Extracapsular lens extraction has become the method of choice for removing cataracts. The major medical advantages of this technique over intracapsular extraction are lower incidence of aphakic cystoid macular edema and retinal detachment. Extracapsular extraction is also required for implantation of posterior chamber type intraocular lenses which are now considered to be the lenses of choice in most cases.
A disadvantage of extracapsular cataract extraction is the high incidence of posterior lens capsule opacification, often called after-cataract, which can occur in up to 50% of cases within three years after surgery. After-cataract can be treated by additional surgical procedures (e.g., posterior capsulotomy, repolishing of the posterior lens capsule, or disruption of capsule by infrared energy from a neodymium YAG laser) to obtain good vision. There are complications associated with all types of capsulotomy. These include cystoid macular edema, retinal detachment, and transient or permanent glaucoma.
After-cataract is caused by proliferation of equatorial and anterior capsule lens epithelial cells which remain after extracapsular lens extraction. These cells proliferate to cause Sommerling rings, and along with fibroblasts which also deposit and occur on the posterior capsule, cause opacification of the posterior capsule, which interferes with vision. Prevention of after-cataract would be preferable to treatment, and could be achieved by physically or chemically destroying the lens cells at the time of the original cataract extraction.
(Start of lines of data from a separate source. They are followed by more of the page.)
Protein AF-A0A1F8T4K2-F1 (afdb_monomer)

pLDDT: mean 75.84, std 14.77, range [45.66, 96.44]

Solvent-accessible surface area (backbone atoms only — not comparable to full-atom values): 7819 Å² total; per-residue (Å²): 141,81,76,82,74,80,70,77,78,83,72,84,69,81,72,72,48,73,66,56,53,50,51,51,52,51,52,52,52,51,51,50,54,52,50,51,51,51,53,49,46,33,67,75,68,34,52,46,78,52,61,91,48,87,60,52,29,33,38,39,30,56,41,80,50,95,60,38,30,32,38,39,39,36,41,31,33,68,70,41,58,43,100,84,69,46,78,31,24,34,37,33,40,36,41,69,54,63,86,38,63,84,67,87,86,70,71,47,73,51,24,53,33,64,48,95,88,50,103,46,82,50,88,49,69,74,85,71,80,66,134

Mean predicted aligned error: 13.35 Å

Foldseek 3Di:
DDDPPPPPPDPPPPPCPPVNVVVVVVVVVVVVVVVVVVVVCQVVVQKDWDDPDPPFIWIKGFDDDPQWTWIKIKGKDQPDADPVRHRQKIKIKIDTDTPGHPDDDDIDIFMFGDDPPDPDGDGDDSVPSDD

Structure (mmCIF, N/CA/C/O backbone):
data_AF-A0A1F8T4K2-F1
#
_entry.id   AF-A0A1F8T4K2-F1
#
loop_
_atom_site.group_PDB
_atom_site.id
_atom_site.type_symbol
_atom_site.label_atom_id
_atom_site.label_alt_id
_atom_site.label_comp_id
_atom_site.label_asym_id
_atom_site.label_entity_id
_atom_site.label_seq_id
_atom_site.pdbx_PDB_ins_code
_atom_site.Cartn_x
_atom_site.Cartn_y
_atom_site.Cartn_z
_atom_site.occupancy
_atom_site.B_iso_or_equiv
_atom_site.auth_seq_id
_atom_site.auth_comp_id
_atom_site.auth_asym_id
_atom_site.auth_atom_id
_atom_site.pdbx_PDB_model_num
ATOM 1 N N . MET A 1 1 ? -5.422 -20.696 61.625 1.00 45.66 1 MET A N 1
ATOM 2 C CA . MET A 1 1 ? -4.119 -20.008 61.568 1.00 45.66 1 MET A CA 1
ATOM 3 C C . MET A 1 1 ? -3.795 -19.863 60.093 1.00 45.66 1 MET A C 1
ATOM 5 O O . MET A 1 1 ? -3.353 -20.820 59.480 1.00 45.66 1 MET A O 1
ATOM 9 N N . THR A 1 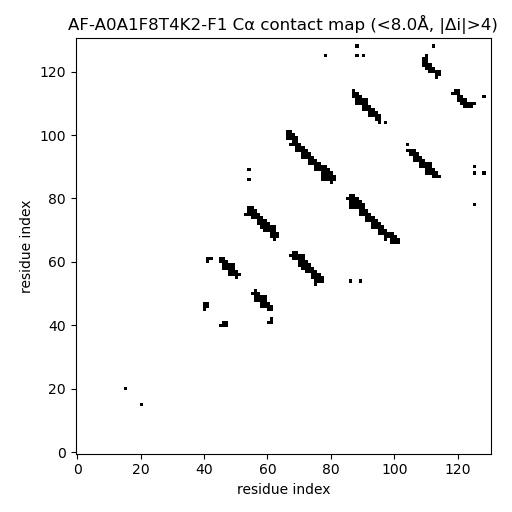2 ? -4.242 -18.762 59.494 1.00 59.19 2 THR A N 1
ATOM 10 C CA . THR A 1 2 ? -4.303 -18.563 58.038 1.00 59.19 2 THR A CA 1
ATOM 11 C C . THR A 1 2 ? -3.180 -17.624 57.610 1.00 59.19 2 THR A C 1
ATOM 13 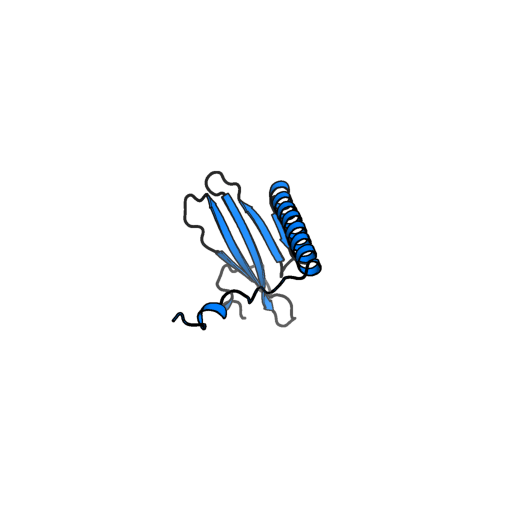O O . THR A 1 2 ? -2.933 -16.610 58.259 1.00 59.19 2 THR A O 1
ATOM 16 N N . ASP A 1 3 ? -2.482 -18.037 56.560 1.00 53.00 3 ASP A N 1
ATOM 17 C CA . ASP A 1 3 ? -1.195 -17.544 56.074 1.00 53.00 3 ASP A CA 1
ATOM 18 C C . ASP A 1 3 ? -1.285 -16.112 55.483 1.00 53.00 3 ASP A C 1
ATOM 20 O O . ASP A 1 3 ? -2.147 -15.862 54.635 1.00 53.00 3 ASP A O 1
ATOM 24 N N . PRO A 1 4 ? -0.438 -15.148 55.898 1.00 57.34 4 PRO A N 1
ATOM 25 C CA . PRO A 1 4 ? -0.463 -13.766 55.399 1.00 57.34 4 PRO A CA 1
ATOM 26 C C . PRO A 1 4 ? 0.152 -13.578 53.994 1.00 57.34 4 PRO A C 1
ATOM 28 O O . PRO A 1 4 ? 0.188 -12.456 53.487 1.00 57.34 4 PRO A O 1
ATOM 31 N N . SER A 1 5 ? 0.620 -14.642 53.338 1.00 56.25 5 SER A N 1
ATOM 32 C CA . SER A 1 5 ? 1.314 -14.574 52.039 1.00 56.25 5 SER A CA 1
ATOM 33 C C . SER A 1 5 ? 0.409 -14.352 50.812 1.00 56.25 5 SER A C 1
ATOM 35 O O . SER A 1 5 ? 0.910 -13.984 49.753 1.00 56.25 5 SER A O 1
ATOM 37 N N . ALA A 1 6 ? -0.91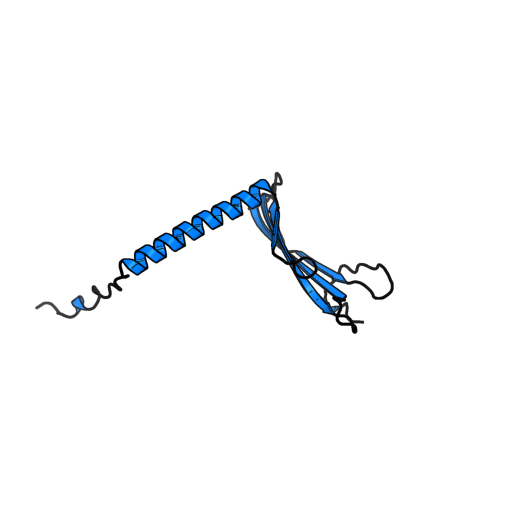9 -14.460 50.940 1.00 52.12 6 ALA A N 1
ATOM 38 C CA . ALA A 1 6 ? -1.857 -14.269 49.821 1.00 52.12 6 ALA A CA 1
ATOM 39 C C . ALA A 1 6 ? -2.136 -12.793 49.448 1.00 52.12 6 ALA A C 1
ATOM 41 O O . ALA A 1 6 ? -2.923 -12.521 48.542 1.00 52.12 6 ALA A O 1
ATOM 42 N N . GLN A 1 7 ? -1.533 -11.819 50.141 1.00 50.00 7 GLN A N 1
ATOM 43 C CA . GLN A 1 7 ? -1.790 -10.391 49.890 1.00 50.00 7 GLN A CA 1
ATOM 44 C C . GLN A 1 7 ? -0.817 -9.718 48.908 1.00 50.00 7 GLN A C 1
ATOM 46 O O . GLN A 1 7 ? -1.004 -8.541 48.594 1.00 50.00 7 GLN A O 1
ATOM 51 N N . SER A 1 8 ? 0.194 -10.422 48.386 1.00 49.56 8 SER A N 1
ATOM 52 C CA . SER A 1 8 ? 1.188 -9.803 47.493 1.00 49.56 8 SER A CA 1
ATOM 53 C C . SER A 1 8 ? 0.740 -9.667 46.029 1.00 49.56 8 SER A C 1
ATOM 55 O O . SER A 1 8 ? 1.345 -8.891 45.293 1.00 49.56 8 SER A O 1
ATOM 57 N N . GLU A 1 9 ? -0.338 -10.333 45.598 1.00 48.19 9 GLU A N 1
ATOM 58 C CA . GLU A 1 9 ? -0.662 -10.451 44.162 1.00 48.19 9 GLU A CA 1
ATOM 59 C C . GLU A 1 9 ? -1.698 -9.433 43.633 1.00 48.19 9 GLU A C 1
ATOM 61 O O . GLU A 1 9 ? -1.815 -9.222 42.430 1.00 48.19 9 GLU A O 1
ATOM 66 N N . VAL A 1 10 ? -2.447 -8.738 44.500 1.00 54.75 10 VAL A N 1
ATOM 67 C CA . VAL A 1 10 ? -3.661 -8.000 44.070 1.00 54.75 10 VAL A CA 1
ATOM 68 C C . VAL A 1 10 ? -3.426 -6.513 43.740 1.00 54.75 10 VAL A C 1
ATOM 70 O O . VAL A 1 10 ? -4.321 -5.845 43.216 1.00 54.75 10 VAL A O 1
ATOM 73 N N . ARG A 1 11 ? -2.245 -5.932 44.006 1.00 50.28 11 ARG A N 1
ATOM 74 C CA . ARG A 1 11 ? -2.097 -4.458 43.986 1.00 50.28 11 ARG A CA 1
ATOM 75 C C . ARG A 1 11 ? -0.943 -3.879 43.175 1.00 50.28 11 ARG A C 1
ATOM 77 O O . ARG A 1 11 ? -0.535 -2.755 43.439 1.00 50.28 11 ARG A O 1
ATOM 84 N N . GLN A 1 12 ? -0.517 -4.538 42.104 1.00 52.72 12 GLN A N 1
ATOM 85 C CA . GLN A 1 12 ? 0.106 -3.821 40.983 1.00 52.72 12 GLN A CA 1
ATOM 86 C C . GLN A 1 12 ? -0.971 -3.358 39.993 1.00 52.72 12 GLN A C 1
ATOM 88 O O . GLN A 1 12 ? -0.980 -3.700 38.816 1.00 52.72 12 GLN A O 1
ATOM 93 N N . ARG A 1 13 ? -1.901 -2.517 40.470 1.00 54.31 13 ARG A N 1
ATOM 94 C CA . ARG A 1 13 ? -2.616 -1.609 39.567 1.00 54.31 13 ARG A CA 1
ATOM 95 C C . ARG A 1 13 ? -1.599 -0.561 39.144 1.00 54.31 13 ARG A C 1
ATOM 97 O O . ARG A 1 13 ? -1.414 0.429 39.847 1.00 54.31 13 ARG A O 1
ATOM 104 N N . ALA A 1 14 ? -0.929 -0.791 38.018 1.00 59.38 14 ALA A N 1
ATOM 105 C CA . ALA A 1 14 ? -0.301 0.281 37.263 1.00 59.38 14 ALA A CA 1
ATOM 106 C C . ALA A 1 14 ? -1.418 1.272 36.897 1.00 59.38 14 ALA A C 1
ATOM 108 O O . ALA A 1 14 ? -2.142 1.095 35.920 1.00 59.38 14 ALA A O 1
ATOM 109 N N . GLY A 1 15 ? -1.662 2.236 37.784 1.00 60.75 15 GLY A N 1
ATOM 110 C CA . GLY A 1 15 ? -2.692 3.244 37.618 1.00 60.75 15 GLY A CA 1
ATOM 111 C C . GLY A 1 15 ? -2.285 4.136 36.464 1.00 60.75 15 GLY A C 1
ATOM 112 O O . GLY A 1 15 ? -1.465 5.033 36.636 1.00 60.75 15 GLY A O 1
ATOM 113 N N . ILE A 1 16 ? -2.833 3.861 35.283 1.00 66.06 16 ILE A N 1
ATOM 114 C CA . ILE A 1 16 ? -2.773 4.774 34.148 1.00 66.06 16 ILE A CA 1
ATOM 115 C C . ILE A 1 16 ? -3.309 6.112 34.660 1.00 66.06 16 ILE A C 1
ATOM 117 O O . ILE A 1 16 ? -4.442 6.186 35.142 1.00 66.06 16 ILE A O 1
ATOM 121 N N . SER A 1 17 ? -2.476 7.154 34.634 1.00 80.25 17 SER A N 1
ATOM 122 C CA . SER A 1 17 ? -2.915 8.479 35.058 1.00 80.25 17 SER A CA 1
ATOM 123 C C . SER A 1 17 ? -4.116 8.904 34.198 1.00 80.25 17 SER A C 1
ATOM 125 O O . SER A 1 17 ? -4.169 8.566 33.012 1.00 80.25 17 SER A O 1
ATOM 127 N N . PRO A 1 18 ? -5.094 9.646 34.744 1.00 78.62 18 PRO A N 1
ATOM 128 C CA . PRO A 1 18 ? -6.271 10.069 33.978 1.00 78.62 18 PRO A CA 1
ATOM 129 C C . PRO A 1 18 ? -5.890 10.832 32.697 1.00 78.62 18 PRO A C 1
ATOM 131 O O . PRO A 1 18 ? -6.566 10.723 31.676 1.00 78.62 18 PRO A O 1
ATOM 134 N N . PHE A 1 19 ? -4.752 11.531 32.718 1.00 80.56 19 PHE A N 1
ATOM 135 C CA . PHE A 1 19 ? -4.180 12.187 31.547 1.00 80.56 19 PHE A CA 1
ATOM 136 C C . PHE A 1 19 ? -3.699 11.192 30.478 1.00 80.56 19 PHE A C 1
ATOM 138 O O . PHE A 1 19 ? -4.017 11.354 29.302 1.00 80.56 19 PHE A O 1
ATOM 145 N N . ALA A 1 20 ? -2.992 10.128 30.876 1.00 85.12 20 ALA A N 1
ATOM 146 C CA . ALA A 1 20 ? -2.565 9.075 29.957 1.00 85.12 20 ALA A CA 1
ATOM 147 C C . ALA A 1 20 ? -3.761 8.319 29.354 1.00 85.12 20 ALA A C 1
ATOM 149 O O . ALA A 1 20 ? -3.760 8.031 28.161 1.00 85.12 20 ALA A O 1
ATOM 150 N N . GLY A 1 21 ? -4.816 8.067 30.137 1.00 87.50 21 GLY A N 1
ATOM 151 C CA . GLY A 1 21 ? -6.046 7.443 29.633 1.00 87.50 21 GLY A CA 1
ATOM 152 C C . GLY A 1 21 ? -6.771 8.300 28.588 1.00 87.50 21 GLY A C 1
ATOM 153 O O . GLY A 1 21 ? -7.223 7.783 27.562 1.00 87.50 21 GLY A O 1
ATOM 154 N N . CYS A 1 22 ? -6.828 9.618 28.810 1.00 92.25 22 CYS A N 1
ATOM 155 C CA . CYS A 1 22 ? -7.396 10.570 27.854 1.00 92.25 22 CYS A CA 1
ATOM 156 C C . CYS A 1 22 ? -6.586 10.613 26.550 1.00 92.25 22 CYS A C 1
ATOM 158 O O . CYS A 1 22 ? -7.152 10.470 25.466 1.00 92.25 22 CYS A O 1
ATOM 160 N N . LEU A 1 23 ? -5.256 10.719 26.654 1.00 94.19 23 LEU A N 1
ATOM 161 C CA . LEU A 1 23 ? -4.363 10.724 25.495 1.00 94.19 23 LEU A CA 1
ATOM 162 C C . LEU A 1 23 ? -4.509 9.440 24.668 1.00 94.19 23 LEU A C 1
ATOM 164 O O . LEU A 1 23 ? -4.655 9.510 23.451 1.00 94.19 23 LEU A O 1
ATOM 168 N N . ILE A 1 24 ? -4.518 8.273 25.319 1.00 93.44 24 ILE A N 1
ATOM 169 C CA . ILE A 1 24 ? -4.674 6.979 24.640 1.00 93.44 24 ILE A CA 1
ATOM 170 C C . ILE A 1 24 ? -6.017 6.918 23.908 1.00 93.44 24 ILE A C 1
ATOM 172 O O . ILE A 1 24 ? -6.056 6.543 22.739 1.00 93.44 24 ILE A O 1
ATOM 176 N N . SER A 1 25 ? -7.107 7.334 24.556 1.00 92.88 25 SER A N 1
ATOM 177 C CA . SER A 1 25 ? -8.440 7.336 23.938 1.00 92.88 25 SER A CA 1
ATOM 178 C C . SER A 1 25 ? -8.494 8.248 22.710 1.00 92.88 25 SER A C 1
ATOM 180 O O . SER A 1 25 ? -9.063 7.878 21.683 1.00 92.88 25 SER A O 1
ATOM 182 N N . LEU A 1 26 ? -7.854 9.417 22.789 1.00 95.50 26 LEU A N 1
ATOM 183 C CA . LEU A 1 26 ? -7.788 10.372 21.686 1.00 95.50 26 LEU A CA 1
ATOM 184 C C . LEU A 1 26 ? -6.946 9.829 20.524 1.00 95.50 26 LEU A C 1
ATOM 186 O O . LEU A 1 26 ? -7.365 9.923 19.373 1.00 95.50 26 LEU A O 1
ATOM 190 N N . LEU A 1 27 ? -5.809 9.191 20.818 1.00 95.69 27 LEU A N 1
ATOM 191 C CA . LEU A 1 27 ? -4.970 8.538 19.811 1.00 95.69 27 LEU A CA 1
ATOM 192 C C . LEU A 1 27 ? -5.702 7.387 19.115 1.00 95.69 27 LEU A C 1
ATOM 194 O O . LEU A 1 27 ? -5.647 7.286 17.892 1.00 95.69 27 LEU A O 1
ATOM 198 N N . ILE A 1 28 ? -6.423 6.555 19.870 1.00 95.69 28 ILE A N 1
ATOM 199 C CA . ILE A 1 28 ? -7.219 5.454 19.312 1.00 95.69 28 ILE A CA 1
ATOM 200 C C . ILE A 1 28 ? -8.340 6.003 18.424 1.00 95.69 28 ILE A C 1
ATOM 202 O O . ILE A 1 28 ? -8.522 5.526 17.303 1.00 95.69 28 ILE A O 1
ATOM 206 N N . GLY A 1 29 ? -9.061 7.030 18.885 1.00 95.56 29 GLY A N 1
ATOM 207 C CA . GLY A 1 29 ? -10.117 7.672 18.101 1.00 95.56 29 GLY A CA 1
ATOM 208 C C . GLY A 1 29 ? -9.586 8.282 16.803 1.00 95.56 29 GLY A C 1
ATOM 209 O O . GLY A 1 29 ? -10.125 8.018 15.726 1.00 95.56 29 GLY A O 1
ATOM 210 N N . ALA A 1 30 ? -8.487 9.033 16.884 1.00 95.12 30 ALA A N 1
ATOM 211 C CA . ALA A 1 30 ? -7.836 9.627 15.720 1.00 95.12 30 ALA A CA 1
ATOM 212 C C . ALA A 1 30 ? -7.345 8.561 14.726 1.00 95.12 30 ALA A C 1
ATOM 214 O O . ALA A 1 30 ? -7.575 8.692 13.523 1.00 95.12 30 ALA A O 1
ATOM 215 N N . ALA A 1 31 ? -6.733 7.478 15.217 1.00 94.75 31 ALA A N 1
ATOM 216 C CA . ALA A 1 31 ? -6.296 6.359 14.385 1.00 94.75 31 ALA A CA 1
ATOM 217 C C . ALA A 1 31 ? -7.476 5.661 13.688 1.00 94.75 31 ALA A C 1
ATOM 219 O O . ALA A 1 31 ? -7.381 5.325 12.507 1.00 94.75 31 ALA A O 1
ATOM 220 N N . GLY A 1 32 ? -8.605 5.491 14.384 1.00 96.44 32 GLY A N 1
ATOM 221 C CA . GLY A 1 32 ? -9.825 4.917 13.815 1.00 96.44 32 GLY A CA 1
ATOM 222 C C . GLY A 1 32 ? -10.396 5.759 12.672 1.00 96.44 32 GLY A C 1
ATOM 223 O O . GLY A 1 32 ? -10.661 5.233 11.591 1.00 96.44 32 GLY A O 1
ATOM 224 N N . VAL A 1 33 ? -10.520 7.075 12.876 1.00 95.31 33 VAL A N 1
ATOM 225 C CA . VAL A 1 33 ? -10.994 8.007 11.835 1.00 95.31 33 VAL A CA 1
ATOM 226 C C . VAL A 1 33 ? -10.041 8.030 10.639 1.00 95.31 33 VAL A C 1
ATOM 228 O O . VAL A 1 33 ? -10.494 7.978 9.494 1.00 95.31 33 VAL A O 1
ATOM 231 N N . ALA A 1 34 ? -8.729 8.051 10.883 1.00 92.44 34 ALA A N 1
ATOM 232 C CA . ALA A 1 34 ? -7.730 7.992 9.820 1.00 92.44 34 ALA A CA 1
ATOM 233 C C . ALA A 1 34 ? -7.845 6.693 9.005 1.00 92.44 34 ALA A C 1
ATOM 235 O O . ALA A 1 34 ? -7.858 6.736 7.775 1.00 92.44 34 ALA A O 1
ATOM 236 N N . CYS A 1 35 ? -7.997 5.549 9.679 1.00 90.50 35 CYS A N 1
ATOM 237 C CA . CYS A 1 35 ? -8.177 4.251 9.034 1.00 90.50 35 CYS A CA 1
ATOM 238 C C . CYS A 1 35 ? -9.436 4.226 8.153 1.00 90.50 35 CYS A C 1
ATOM 240 O O . CYS A 1 35 ? -9.365 3.855 6.980 1.00 90.50 35 CYS A O 1
ATOM 242 N N . LEU A 1 36 ? -10.569 4.710 8.676 1.00 91.81 36 LEU A N 1
ATOM 243 C CA . LEU A 1 36 ? -11.814 4.820 7.912 1.00 91.81 36 LEU A CA 1
ATOM 244 C C . LEU A 1 36 ? -11.639 5.709 6.671 1.00 91.81 36 LEU A C 1
ATOM 246 O O . LEU A 1 36 ? -12.097 5.356 5.585 1.00 91.81 36 LEU A O 1
ATOM 250 N N . GLY A 1 37 ? -10.936 6.835 6.817 1.00 89.06 37 GLY A N 1
ATOM 251 C CA . GLY A 1 37 ? -10.622 7.734 5.709 1.00 89.06 37 GLY A CA 1
ATOM 252 C C . GLY A 1 37 ? -9.810 7.051 4.607 1.00 89.06 37 GLY A C 1
ATOM 253 O O . GLY A 1 37 ? -10.140 7.189 3.429 1.00 89.06 37 GLY A O 1
ATOM 254 N N . VAL A 1 38 ? -8.792 6.267 4.971 1.00 85.75 38 VAL A N 1
ATOM 255 C CA . VAL A 1 38 ? -7.975 5.504 4.010 1.00 85.75 38 VAL A CA 1
ATOM 256 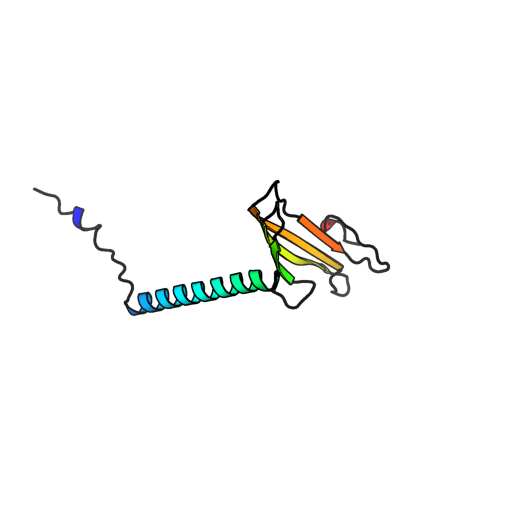C C . VAL A 1 38 ? -8.814 4.457 3.275 1.00 85.75 38 VAL A C 1
ATOM 258 O O . VAL A 1 38 ? -8.748 4.372 2.048 1.00 85.75 38 VAL A O 1
ATOM 261 N N . VAL A 1 39 ? -9.641 3.697 3.997 1.00 84.75 39 VAL A N 1
ATOM 262 C CA . VAL A 1 39 ? -10.531 2.685 3.399 1.00 84.75 39 VAL A CA 1
ATOM 263 C C . VAL A 1 39 ? -11.528 3.329 2.435 1.00 84.75 39 VAL A C 1
ATOM 265 O O . VAL A 1 39 ? -11.750 2.817 1.334 1.00 84.75 39 VAL A O 1
ATOM 268 N N . LEU A 1 40 ? -12.097 4.478 2.803 1.00 86.38 40 LEU A N 1
ATOM 269 C CA . LEU A 1 40 ? -13.011 5.217 1.937 1.00 86.38 40 LEU A CA 1
ATOM 270 C C . LEU A 1 40 ? -12.306 5.709 0.665 1.00 86.38 40 LEU A C 1
ATOM 272 O O . LEU A 1 40 ? -12.850 5.557 -0.427 1.00 86.38 40 LEU A O 1
ATOM 276 N N . GLN A 1 41 ? -11.084 6.237 0.777 1.00 83.25 41 GLN A N 1
ATOM 277 C CA . GLN A 1 41 ? -10.289 6.655 -0.384 1.00 83.25 41 GLN A CA 1
ATOM 278 C C . GLN A 1 41 ? -9.980 5.480 -1.319 1.00 83.25 41 GLN A C 1
ATOM 280 O O . GLN A 1 41 ? -10.182 5.607 -2.526 1.00 83.25 41 GLN A O 1
ATOM 285 N N . LEU A 1 42 ? -9.574 4.324 -0.777 1.00 83.44 42 LEU A N 1
ATOM 286 C CA . LEU A 1 42 ? -9.379 3.091 -1.556 1.00 83.44 42 LEU A CA 1
ATOM 287 C C . LEU A 1 42 ? -10.662 2.662 -2.267 1.00 83.44 42 LEU A C 1
ATOM 289 O O . LEU A 1 42 ? -10.626 2.245 -3.422 1.00 83.44 42 LEU A O 1
ATOM 293 N N . THR A 1 43 ? -11.803 2.791 -1.594 1.00 79.62 43 THR A N 1
ATOM 294 C CA . THR A 1 43 ? -13.098 2.404 -2.158 1.00 79.62 43 THR A CA 1
ATOM 295 C C . THR A 1 43 ? -13.506 3.329 -3.305 1.00 79.62 43 THR A C 1
ATOM 297 O O . THR A 1 43 ? -13.936 2.842 -4.352 1.00 79.62 43 THR A O 1
ATOM 300 N N . LEU A 1 44 ? -13.333 4.645 -3.140 1.00 82.12 44 LEU A N 1
ATOM 301 C CA . LEU A 1 44 ? -13.733 5.652 -4.127 1.00 82.12 44 LEU A CA 1
ATOM 302 C C . LEU A 1 44 ? -12.790 5.715 -5.333 1.00 82.12 44 LEU A C 1
ATOM 304 O O . LEU A 1 44 ? -13.258 5.732 -6.468 1.00 82.12 44 LEU A O 1
ATOM 308 N N . ARG A 1 45 ? -11.474 5.759 -5.100 1.00 83.06 45 ARG A N 1
ATOM 309 C CA . ARG A 1 45 ? -10.471 5.912 -6.169 1.00 83.06 45 ARG A CA 1
ATOM 310 C C . ARG A 1 45 ? -10.075 4.580 -6.794 1.00 83.06 45 ARG A C 1
ATOM 312 O O . ARG A 1 45 ? -9.724 4.536 -7.963 1.00 83.06 45 ARG A O 1
ATOM 319 N N . GLY A 1 46 ? -10.169 3.490 -6.038 1.00 79.38 46 GLY A N 1
ATOM 320 C CA . GLY A 1 46 ? -9.702 2.172 -6.457 1.00 79.38 46 GLY A CA 1
ATOM 321 C C . GLY A 1 46 ? -8.212 1.957 -6.202 1.00 79.38 46 GLY A C 1
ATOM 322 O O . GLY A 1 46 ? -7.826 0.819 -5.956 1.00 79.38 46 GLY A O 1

In animal experiments, cytotoxic drugs administered during surgery or implantation have been investigated as a means of inhibiting the growth of lens epithelial cells. An example of such a drug is methotrexate (MTX), as described in U.S. Pat. No. 4,515,794. MTX kills dividing cells preferentially, though not exclusively, and is used in cancer chemotherapy.
As described in the above patent, MTX has been used as a mitotic inhibitor by instilling a solution containing a specific concentration of methotrexate into the anterior chamber of the eye after lens removal. Furthermore, the solution containing MTX is osmotically balanced to provide minimal effective dosage when instilled into the anterior chamber of the eye, thereby inhibiting subcapsular epithelial growth.
However, because MTX is not specific as to the type of cell that it kills, serious side effects can occur. Moreover, epitheliel cells must divide for MTX to exert its cytotoxic effect. The drug should therefore remain in the eye at least through the generation time of the lens epithelial cells. While these cells normally divide very slowly and only at the equator, division is stimulated by injury, such as would occur during surgery, occurring within 48 hours. Mitotic inhibitors comprised simply of solutions of methotrexate or other cytotoxins which are instilled in the aqueous fluid of the eye would be continually diluted by inflow of aqueous fluid which is renewed with a half time of about three hours. This dilution in turn decreases the ability of the drug to inhibit growth of the epithelial cells which remain after lens extraction.